**Problem to solve**: Look below for the line containing "ATOM 36 O O" and the line containing "ATOM 55 O O"; repeat exactly those two lines and all lines between them, and nothing else.

╭─ Available data

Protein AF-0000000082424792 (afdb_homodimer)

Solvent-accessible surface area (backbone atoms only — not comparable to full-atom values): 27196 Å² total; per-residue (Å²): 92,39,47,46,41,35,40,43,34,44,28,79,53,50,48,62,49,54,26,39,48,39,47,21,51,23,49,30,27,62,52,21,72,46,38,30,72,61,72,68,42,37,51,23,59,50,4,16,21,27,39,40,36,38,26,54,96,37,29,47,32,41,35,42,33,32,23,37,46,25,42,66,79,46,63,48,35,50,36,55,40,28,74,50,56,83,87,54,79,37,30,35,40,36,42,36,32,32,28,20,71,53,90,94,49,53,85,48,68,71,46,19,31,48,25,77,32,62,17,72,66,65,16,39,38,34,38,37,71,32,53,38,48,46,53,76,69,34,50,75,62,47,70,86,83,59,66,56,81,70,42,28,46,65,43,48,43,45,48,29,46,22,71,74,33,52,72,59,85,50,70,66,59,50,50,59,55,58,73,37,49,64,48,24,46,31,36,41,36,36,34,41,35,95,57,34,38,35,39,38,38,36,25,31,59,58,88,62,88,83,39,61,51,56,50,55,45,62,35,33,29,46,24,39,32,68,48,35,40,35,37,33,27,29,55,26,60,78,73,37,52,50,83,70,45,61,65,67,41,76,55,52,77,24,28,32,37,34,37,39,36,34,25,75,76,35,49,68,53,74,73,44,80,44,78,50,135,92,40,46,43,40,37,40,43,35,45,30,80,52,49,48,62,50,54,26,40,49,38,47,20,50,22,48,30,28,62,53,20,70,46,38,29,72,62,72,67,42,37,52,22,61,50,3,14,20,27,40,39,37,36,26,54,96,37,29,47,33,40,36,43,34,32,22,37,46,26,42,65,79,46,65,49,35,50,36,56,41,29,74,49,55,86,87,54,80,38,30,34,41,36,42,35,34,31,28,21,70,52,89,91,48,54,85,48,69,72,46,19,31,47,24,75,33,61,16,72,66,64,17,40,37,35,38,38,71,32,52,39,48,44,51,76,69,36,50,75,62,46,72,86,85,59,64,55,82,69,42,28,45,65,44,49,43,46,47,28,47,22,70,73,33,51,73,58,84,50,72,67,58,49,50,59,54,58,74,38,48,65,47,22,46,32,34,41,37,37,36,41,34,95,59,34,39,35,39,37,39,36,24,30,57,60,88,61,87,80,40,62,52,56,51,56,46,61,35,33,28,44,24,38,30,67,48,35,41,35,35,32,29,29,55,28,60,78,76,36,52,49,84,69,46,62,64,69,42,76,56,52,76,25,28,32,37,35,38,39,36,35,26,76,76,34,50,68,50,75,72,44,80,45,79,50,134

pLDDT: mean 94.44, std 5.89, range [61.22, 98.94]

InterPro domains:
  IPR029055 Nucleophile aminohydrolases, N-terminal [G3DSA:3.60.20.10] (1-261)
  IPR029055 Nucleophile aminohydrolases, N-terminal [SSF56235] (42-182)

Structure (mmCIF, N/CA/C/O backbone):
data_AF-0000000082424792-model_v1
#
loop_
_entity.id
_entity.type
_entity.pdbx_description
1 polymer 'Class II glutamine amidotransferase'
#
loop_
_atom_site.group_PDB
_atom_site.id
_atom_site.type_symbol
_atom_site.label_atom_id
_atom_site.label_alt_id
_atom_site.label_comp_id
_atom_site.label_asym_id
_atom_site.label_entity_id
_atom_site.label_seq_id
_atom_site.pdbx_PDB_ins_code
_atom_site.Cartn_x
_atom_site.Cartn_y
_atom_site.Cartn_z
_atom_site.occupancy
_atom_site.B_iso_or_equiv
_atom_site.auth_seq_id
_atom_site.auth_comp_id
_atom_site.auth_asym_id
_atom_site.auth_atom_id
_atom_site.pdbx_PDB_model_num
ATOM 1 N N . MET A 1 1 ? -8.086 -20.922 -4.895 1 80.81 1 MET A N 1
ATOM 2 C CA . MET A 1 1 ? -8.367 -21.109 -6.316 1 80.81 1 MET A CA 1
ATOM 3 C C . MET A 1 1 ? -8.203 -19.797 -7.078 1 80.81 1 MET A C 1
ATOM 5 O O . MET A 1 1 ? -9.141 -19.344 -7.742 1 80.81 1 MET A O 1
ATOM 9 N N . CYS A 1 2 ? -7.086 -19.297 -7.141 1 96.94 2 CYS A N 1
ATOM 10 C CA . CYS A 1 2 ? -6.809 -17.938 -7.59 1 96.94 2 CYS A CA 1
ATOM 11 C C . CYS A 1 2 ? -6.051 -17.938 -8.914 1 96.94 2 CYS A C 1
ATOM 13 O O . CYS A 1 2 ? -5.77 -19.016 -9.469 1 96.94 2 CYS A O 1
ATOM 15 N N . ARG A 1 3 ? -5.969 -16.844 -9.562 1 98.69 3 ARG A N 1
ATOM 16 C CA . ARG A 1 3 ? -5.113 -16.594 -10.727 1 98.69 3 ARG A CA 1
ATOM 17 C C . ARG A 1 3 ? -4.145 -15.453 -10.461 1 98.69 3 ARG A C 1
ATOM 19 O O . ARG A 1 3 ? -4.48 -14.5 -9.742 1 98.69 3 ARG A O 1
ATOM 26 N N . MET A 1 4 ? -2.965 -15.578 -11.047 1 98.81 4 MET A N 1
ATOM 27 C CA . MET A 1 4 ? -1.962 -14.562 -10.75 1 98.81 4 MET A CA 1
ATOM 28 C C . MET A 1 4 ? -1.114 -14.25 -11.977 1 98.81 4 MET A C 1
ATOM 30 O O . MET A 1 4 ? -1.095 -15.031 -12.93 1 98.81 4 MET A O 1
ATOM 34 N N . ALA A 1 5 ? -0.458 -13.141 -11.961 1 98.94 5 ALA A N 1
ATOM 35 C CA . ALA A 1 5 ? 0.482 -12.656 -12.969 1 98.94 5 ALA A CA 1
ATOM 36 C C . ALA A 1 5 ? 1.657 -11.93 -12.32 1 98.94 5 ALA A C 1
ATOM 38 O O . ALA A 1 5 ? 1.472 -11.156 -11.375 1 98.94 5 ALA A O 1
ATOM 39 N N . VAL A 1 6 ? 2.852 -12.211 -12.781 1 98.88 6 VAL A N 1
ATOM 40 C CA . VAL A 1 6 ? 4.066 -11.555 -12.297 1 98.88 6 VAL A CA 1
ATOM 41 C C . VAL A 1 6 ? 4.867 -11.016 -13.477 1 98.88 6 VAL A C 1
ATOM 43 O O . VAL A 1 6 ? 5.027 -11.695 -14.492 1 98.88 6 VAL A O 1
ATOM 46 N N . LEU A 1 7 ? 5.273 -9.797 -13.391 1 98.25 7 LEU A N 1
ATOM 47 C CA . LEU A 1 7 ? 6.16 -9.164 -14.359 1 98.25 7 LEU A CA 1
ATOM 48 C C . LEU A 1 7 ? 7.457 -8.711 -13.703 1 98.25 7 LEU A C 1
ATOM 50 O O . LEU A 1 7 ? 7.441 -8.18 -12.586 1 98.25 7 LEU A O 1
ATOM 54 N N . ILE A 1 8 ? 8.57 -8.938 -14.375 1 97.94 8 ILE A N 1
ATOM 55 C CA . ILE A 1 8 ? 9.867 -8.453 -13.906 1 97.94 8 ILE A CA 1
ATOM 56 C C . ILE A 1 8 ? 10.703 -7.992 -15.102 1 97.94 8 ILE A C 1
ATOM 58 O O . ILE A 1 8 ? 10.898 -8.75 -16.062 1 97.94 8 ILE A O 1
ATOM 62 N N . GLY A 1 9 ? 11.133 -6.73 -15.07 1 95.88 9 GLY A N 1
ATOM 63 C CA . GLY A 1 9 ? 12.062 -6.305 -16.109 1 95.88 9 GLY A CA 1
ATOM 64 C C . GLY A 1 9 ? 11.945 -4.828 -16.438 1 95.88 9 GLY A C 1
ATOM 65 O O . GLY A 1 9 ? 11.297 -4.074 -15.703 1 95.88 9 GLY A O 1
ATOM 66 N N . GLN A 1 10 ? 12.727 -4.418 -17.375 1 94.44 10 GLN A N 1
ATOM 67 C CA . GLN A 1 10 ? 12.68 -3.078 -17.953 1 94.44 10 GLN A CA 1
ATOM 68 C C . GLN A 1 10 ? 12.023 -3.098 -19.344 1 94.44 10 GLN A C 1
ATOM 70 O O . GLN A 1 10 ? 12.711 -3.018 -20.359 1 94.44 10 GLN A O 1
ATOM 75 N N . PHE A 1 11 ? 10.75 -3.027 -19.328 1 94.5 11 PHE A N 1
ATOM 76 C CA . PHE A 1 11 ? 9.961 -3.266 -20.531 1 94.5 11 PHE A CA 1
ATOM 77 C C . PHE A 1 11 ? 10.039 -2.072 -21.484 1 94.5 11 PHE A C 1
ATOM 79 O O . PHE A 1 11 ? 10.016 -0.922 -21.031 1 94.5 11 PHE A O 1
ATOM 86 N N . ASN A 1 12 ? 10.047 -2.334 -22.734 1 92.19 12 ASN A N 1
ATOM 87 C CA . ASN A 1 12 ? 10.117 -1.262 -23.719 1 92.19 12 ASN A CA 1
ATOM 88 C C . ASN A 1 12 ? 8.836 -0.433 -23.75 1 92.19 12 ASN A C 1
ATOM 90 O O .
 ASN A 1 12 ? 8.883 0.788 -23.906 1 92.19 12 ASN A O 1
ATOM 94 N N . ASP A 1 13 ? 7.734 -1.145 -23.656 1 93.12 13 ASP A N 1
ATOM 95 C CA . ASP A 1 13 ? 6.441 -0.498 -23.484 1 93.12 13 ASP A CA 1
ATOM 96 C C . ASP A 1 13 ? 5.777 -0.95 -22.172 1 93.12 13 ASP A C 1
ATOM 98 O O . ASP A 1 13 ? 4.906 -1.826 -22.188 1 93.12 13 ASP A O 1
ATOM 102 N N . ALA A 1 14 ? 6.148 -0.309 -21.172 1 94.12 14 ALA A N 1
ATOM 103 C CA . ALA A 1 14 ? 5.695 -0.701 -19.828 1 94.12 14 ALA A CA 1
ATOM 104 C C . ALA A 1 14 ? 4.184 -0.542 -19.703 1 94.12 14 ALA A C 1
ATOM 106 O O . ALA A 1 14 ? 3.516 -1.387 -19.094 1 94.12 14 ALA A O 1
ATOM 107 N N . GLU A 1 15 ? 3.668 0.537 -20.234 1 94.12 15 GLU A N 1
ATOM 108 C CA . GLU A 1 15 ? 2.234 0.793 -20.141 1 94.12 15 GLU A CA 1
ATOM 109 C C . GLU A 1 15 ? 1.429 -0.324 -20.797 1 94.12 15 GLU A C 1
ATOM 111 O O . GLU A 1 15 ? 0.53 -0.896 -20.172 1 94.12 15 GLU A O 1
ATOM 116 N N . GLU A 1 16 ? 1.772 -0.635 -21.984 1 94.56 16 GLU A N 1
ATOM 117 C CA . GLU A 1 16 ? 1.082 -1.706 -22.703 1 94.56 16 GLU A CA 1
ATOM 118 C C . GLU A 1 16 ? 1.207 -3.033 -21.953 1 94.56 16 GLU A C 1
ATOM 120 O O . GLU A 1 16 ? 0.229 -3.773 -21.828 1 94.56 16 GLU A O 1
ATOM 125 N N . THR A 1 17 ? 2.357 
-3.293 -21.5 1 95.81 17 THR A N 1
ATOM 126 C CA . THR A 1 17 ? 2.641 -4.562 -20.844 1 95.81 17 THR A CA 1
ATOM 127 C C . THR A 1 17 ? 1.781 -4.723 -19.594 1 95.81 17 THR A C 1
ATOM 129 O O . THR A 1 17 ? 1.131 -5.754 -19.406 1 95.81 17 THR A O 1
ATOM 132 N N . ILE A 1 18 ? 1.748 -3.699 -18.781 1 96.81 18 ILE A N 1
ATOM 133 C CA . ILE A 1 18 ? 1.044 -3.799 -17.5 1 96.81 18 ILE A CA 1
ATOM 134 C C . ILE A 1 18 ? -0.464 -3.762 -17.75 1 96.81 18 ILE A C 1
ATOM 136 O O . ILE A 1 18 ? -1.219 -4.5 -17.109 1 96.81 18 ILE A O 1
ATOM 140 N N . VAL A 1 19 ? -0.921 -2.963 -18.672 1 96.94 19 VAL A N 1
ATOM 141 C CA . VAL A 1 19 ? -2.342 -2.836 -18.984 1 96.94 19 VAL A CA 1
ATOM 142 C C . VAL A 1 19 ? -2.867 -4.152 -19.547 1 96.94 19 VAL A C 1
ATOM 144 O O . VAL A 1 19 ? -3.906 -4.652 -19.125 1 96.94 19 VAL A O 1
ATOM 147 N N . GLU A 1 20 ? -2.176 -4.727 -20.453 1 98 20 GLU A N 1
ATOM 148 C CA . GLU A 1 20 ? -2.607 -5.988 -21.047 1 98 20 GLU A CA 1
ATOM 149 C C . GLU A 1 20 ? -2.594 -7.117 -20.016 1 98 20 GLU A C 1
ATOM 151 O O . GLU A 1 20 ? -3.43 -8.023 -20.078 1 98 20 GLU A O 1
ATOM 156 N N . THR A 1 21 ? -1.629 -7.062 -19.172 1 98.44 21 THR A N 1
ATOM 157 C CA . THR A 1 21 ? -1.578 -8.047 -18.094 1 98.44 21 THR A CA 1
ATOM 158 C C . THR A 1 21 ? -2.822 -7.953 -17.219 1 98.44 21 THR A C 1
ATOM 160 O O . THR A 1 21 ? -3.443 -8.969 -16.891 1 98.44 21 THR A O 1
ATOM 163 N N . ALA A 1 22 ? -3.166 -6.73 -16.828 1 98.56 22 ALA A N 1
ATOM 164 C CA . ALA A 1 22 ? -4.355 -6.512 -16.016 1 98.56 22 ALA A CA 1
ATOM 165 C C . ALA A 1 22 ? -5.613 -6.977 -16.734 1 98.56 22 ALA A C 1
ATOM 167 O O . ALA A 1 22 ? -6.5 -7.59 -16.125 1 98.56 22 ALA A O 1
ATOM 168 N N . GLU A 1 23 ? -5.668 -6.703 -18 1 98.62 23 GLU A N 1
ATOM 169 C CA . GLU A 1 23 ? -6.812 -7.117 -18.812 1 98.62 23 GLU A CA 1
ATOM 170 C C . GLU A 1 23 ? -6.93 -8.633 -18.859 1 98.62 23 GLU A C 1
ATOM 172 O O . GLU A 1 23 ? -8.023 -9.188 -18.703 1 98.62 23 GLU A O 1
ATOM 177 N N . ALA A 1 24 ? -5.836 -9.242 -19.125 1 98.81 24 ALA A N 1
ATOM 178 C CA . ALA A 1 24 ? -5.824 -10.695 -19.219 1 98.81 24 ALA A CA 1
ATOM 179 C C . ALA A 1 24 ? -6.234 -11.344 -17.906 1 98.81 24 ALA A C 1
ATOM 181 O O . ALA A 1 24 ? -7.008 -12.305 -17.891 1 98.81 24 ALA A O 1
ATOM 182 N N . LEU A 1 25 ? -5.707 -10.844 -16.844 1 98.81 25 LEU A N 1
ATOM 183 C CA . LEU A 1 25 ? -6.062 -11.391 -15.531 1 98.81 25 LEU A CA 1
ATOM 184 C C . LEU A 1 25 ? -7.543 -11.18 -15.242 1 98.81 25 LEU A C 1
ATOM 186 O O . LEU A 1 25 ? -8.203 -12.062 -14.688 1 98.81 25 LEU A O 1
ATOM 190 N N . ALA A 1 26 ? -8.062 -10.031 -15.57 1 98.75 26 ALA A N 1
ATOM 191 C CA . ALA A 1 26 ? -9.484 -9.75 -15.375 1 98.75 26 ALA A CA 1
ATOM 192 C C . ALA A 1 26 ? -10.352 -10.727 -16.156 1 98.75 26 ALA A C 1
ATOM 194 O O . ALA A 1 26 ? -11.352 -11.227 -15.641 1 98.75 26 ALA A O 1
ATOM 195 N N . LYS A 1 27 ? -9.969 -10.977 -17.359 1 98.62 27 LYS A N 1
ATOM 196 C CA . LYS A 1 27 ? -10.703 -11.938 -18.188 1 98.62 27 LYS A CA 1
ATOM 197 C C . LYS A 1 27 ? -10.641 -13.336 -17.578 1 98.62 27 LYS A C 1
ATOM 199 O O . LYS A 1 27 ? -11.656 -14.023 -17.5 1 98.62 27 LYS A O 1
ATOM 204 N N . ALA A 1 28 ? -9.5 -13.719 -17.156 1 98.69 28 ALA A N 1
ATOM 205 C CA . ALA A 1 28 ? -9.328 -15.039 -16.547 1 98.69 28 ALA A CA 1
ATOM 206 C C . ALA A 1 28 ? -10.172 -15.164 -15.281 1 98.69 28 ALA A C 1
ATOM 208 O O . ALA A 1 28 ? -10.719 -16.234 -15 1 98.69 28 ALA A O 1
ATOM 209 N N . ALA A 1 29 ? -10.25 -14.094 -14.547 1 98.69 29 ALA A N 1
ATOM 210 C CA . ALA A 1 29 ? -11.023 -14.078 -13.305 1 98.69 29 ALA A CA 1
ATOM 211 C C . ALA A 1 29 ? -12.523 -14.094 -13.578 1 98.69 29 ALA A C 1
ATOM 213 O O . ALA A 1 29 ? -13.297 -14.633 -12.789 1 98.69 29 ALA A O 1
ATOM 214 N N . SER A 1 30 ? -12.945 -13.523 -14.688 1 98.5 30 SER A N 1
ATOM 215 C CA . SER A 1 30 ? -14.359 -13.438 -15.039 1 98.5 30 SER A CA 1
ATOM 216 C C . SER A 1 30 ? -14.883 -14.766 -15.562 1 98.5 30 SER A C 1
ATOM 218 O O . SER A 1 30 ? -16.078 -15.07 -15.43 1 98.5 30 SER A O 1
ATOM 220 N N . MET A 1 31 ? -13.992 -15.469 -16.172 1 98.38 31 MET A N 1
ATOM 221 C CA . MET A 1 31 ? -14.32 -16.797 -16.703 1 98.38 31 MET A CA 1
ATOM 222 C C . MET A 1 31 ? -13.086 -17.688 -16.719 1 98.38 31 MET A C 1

╰─
╭─ Available data

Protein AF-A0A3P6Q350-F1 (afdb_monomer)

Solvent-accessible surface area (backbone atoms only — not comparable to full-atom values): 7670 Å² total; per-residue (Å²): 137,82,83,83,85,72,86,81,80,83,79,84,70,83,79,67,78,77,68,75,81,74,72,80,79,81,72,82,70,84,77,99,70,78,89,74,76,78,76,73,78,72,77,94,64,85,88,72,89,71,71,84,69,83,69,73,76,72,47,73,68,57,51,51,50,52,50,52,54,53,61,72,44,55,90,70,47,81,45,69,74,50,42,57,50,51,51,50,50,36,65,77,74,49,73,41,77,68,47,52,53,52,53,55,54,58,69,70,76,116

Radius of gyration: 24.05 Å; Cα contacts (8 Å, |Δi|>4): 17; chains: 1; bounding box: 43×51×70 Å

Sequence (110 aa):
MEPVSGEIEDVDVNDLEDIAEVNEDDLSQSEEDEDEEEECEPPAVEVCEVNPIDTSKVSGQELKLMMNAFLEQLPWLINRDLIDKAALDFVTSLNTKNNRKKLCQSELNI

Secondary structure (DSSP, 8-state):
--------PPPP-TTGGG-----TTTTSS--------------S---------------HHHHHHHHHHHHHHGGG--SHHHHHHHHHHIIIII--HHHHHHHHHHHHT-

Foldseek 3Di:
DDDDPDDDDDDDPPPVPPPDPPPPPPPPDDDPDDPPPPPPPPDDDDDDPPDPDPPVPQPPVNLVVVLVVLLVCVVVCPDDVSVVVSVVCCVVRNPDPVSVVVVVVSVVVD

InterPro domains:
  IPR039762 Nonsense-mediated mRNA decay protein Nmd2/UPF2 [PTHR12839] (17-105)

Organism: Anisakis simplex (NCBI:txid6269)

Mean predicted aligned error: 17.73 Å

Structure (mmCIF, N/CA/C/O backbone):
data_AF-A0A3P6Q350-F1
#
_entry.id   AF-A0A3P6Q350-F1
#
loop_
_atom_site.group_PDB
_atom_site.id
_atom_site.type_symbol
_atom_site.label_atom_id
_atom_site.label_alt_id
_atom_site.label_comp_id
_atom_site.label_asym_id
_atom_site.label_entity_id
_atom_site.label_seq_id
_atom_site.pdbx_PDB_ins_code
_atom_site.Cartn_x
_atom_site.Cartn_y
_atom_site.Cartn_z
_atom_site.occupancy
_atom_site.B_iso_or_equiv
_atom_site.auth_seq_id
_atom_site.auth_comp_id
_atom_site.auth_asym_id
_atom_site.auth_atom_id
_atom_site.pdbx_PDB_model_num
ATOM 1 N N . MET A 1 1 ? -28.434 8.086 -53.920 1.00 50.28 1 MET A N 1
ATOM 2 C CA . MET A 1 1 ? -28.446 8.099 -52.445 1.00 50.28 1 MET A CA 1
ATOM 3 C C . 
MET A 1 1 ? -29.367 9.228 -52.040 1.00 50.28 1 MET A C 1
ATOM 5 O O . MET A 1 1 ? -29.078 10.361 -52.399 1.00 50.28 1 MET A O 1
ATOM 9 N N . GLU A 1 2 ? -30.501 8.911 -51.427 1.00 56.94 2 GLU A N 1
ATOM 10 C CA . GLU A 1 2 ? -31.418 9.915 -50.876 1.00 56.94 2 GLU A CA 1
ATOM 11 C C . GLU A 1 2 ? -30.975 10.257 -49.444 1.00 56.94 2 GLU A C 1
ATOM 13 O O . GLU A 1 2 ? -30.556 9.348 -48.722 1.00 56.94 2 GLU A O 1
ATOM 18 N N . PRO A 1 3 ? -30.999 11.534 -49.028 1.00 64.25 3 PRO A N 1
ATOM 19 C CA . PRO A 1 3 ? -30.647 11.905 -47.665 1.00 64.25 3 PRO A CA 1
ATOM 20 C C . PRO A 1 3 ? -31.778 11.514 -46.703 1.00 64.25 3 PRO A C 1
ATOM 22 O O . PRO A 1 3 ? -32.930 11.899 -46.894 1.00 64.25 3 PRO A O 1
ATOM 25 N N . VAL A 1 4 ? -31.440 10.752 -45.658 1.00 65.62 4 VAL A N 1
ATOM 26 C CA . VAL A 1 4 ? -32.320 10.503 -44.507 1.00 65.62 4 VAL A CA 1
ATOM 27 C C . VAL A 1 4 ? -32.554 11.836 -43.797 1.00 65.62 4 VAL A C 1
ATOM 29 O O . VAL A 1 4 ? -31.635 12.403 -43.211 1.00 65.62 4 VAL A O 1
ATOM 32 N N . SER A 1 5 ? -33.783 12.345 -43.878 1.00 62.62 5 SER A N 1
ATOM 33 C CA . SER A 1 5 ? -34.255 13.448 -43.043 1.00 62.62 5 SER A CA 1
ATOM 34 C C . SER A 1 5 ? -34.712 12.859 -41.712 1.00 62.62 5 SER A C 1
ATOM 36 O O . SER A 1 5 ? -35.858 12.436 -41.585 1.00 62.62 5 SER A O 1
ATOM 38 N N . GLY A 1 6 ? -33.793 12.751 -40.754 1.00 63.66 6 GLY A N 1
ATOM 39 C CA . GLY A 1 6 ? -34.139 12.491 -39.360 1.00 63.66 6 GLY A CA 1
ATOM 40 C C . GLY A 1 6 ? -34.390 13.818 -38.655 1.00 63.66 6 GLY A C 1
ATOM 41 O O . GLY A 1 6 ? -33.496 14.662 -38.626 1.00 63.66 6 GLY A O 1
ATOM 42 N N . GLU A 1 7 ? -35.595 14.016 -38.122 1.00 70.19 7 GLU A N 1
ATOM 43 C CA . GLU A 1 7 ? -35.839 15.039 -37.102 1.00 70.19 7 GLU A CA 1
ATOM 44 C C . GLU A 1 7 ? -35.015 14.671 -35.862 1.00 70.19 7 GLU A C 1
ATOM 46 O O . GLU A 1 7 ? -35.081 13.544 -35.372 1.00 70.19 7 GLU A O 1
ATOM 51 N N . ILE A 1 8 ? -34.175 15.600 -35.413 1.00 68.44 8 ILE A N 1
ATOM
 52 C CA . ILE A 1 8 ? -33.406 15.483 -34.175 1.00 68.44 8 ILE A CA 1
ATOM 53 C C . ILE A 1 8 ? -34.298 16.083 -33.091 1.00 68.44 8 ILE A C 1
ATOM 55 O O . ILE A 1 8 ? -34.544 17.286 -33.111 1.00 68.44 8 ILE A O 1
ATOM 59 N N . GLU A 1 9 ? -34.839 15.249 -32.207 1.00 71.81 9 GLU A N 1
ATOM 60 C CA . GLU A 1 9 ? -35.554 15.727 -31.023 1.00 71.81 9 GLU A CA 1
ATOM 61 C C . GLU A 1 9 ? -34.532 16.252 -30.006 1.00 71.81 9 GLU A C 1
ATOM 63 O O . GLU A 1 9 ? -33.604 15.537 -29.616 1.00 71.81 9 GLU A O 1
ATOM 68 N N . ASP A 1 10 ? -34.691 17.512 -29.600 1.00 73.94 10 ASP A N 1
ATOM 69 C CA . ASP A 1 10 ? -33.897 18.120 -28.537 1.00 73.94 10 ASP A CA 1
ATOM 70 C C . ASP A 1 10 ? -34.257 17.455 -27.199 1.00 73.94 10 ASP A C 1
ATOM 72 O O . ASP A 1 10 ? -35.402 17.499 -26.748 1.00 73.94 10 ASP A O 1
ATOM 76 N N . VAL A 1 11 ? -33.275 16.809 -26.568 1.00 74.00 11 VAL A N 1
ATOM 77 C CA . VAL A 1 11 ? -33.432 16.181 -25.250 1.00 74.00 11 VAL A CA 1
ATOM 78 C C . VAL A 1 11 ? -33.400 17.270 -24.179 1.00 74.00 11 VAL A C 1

╰─

**Exercise solution**:
ATOM 36 O O . SER A 1 5 ? -35.858 12.436 -41.585 1.00 62.62 5 SER A O 1
ATOM 38 N N . GLY A 1 6 ? -33.793 12.751 -40.754 1.00 63.66 6 GLY A N 1
ATOM 39 C CA . GLY A 1 6 ? -34.139 12.491 -39.360 1.00 63.66 6 GLY A CA 1
ATOM 40 C C . GLY A 1 6 ? -34.390 13.818 -38.655 1.00 63.66 6 GLY A C 1
ATOM 41 O O . GLY A 1 6 ? -33.496 14.662 -38.626 1.00 63.66 6 GLY A O 1
ATOM 42 N N . GLU A 1 7 ? -35.595 14.016 -38.122 1.00 70.19 7 GLU A N 1
ATOM 43 C CA . GLU A 1 7 ? -35.839 15.039 -37.102 1.00 70.19 7 GLU A CA 1
ATOM 44 C C . GLU A 1 7 ? -35.015 14.671 -35.862 1.00 70.19 7 GLU A C 1
ATOM 46 O O . GLU A 1 7 ? -35.081 13.544 -35.372 1.00 70.19 7 GLU A O 1
ATOM 51 N N . ILE A 1 8 ? -34.175 15.600 -35.413 1.00 68.44 8 ILE A N 1
ATOM
 52 C CA . ILE A 1 8 ? -33.406 15.483 -34.175 1.00 68.44 8 ILE A CA 1
ATOM 53 C C . ILE A 1 8 ? -34.298 16.083 -33.091 1.00 68.44 8 ILE A C 1
ATOM 55 O O . ILE A 1 8 ? -34.544 17.286 -33.111 1.00 68.44 8 ILE A O 1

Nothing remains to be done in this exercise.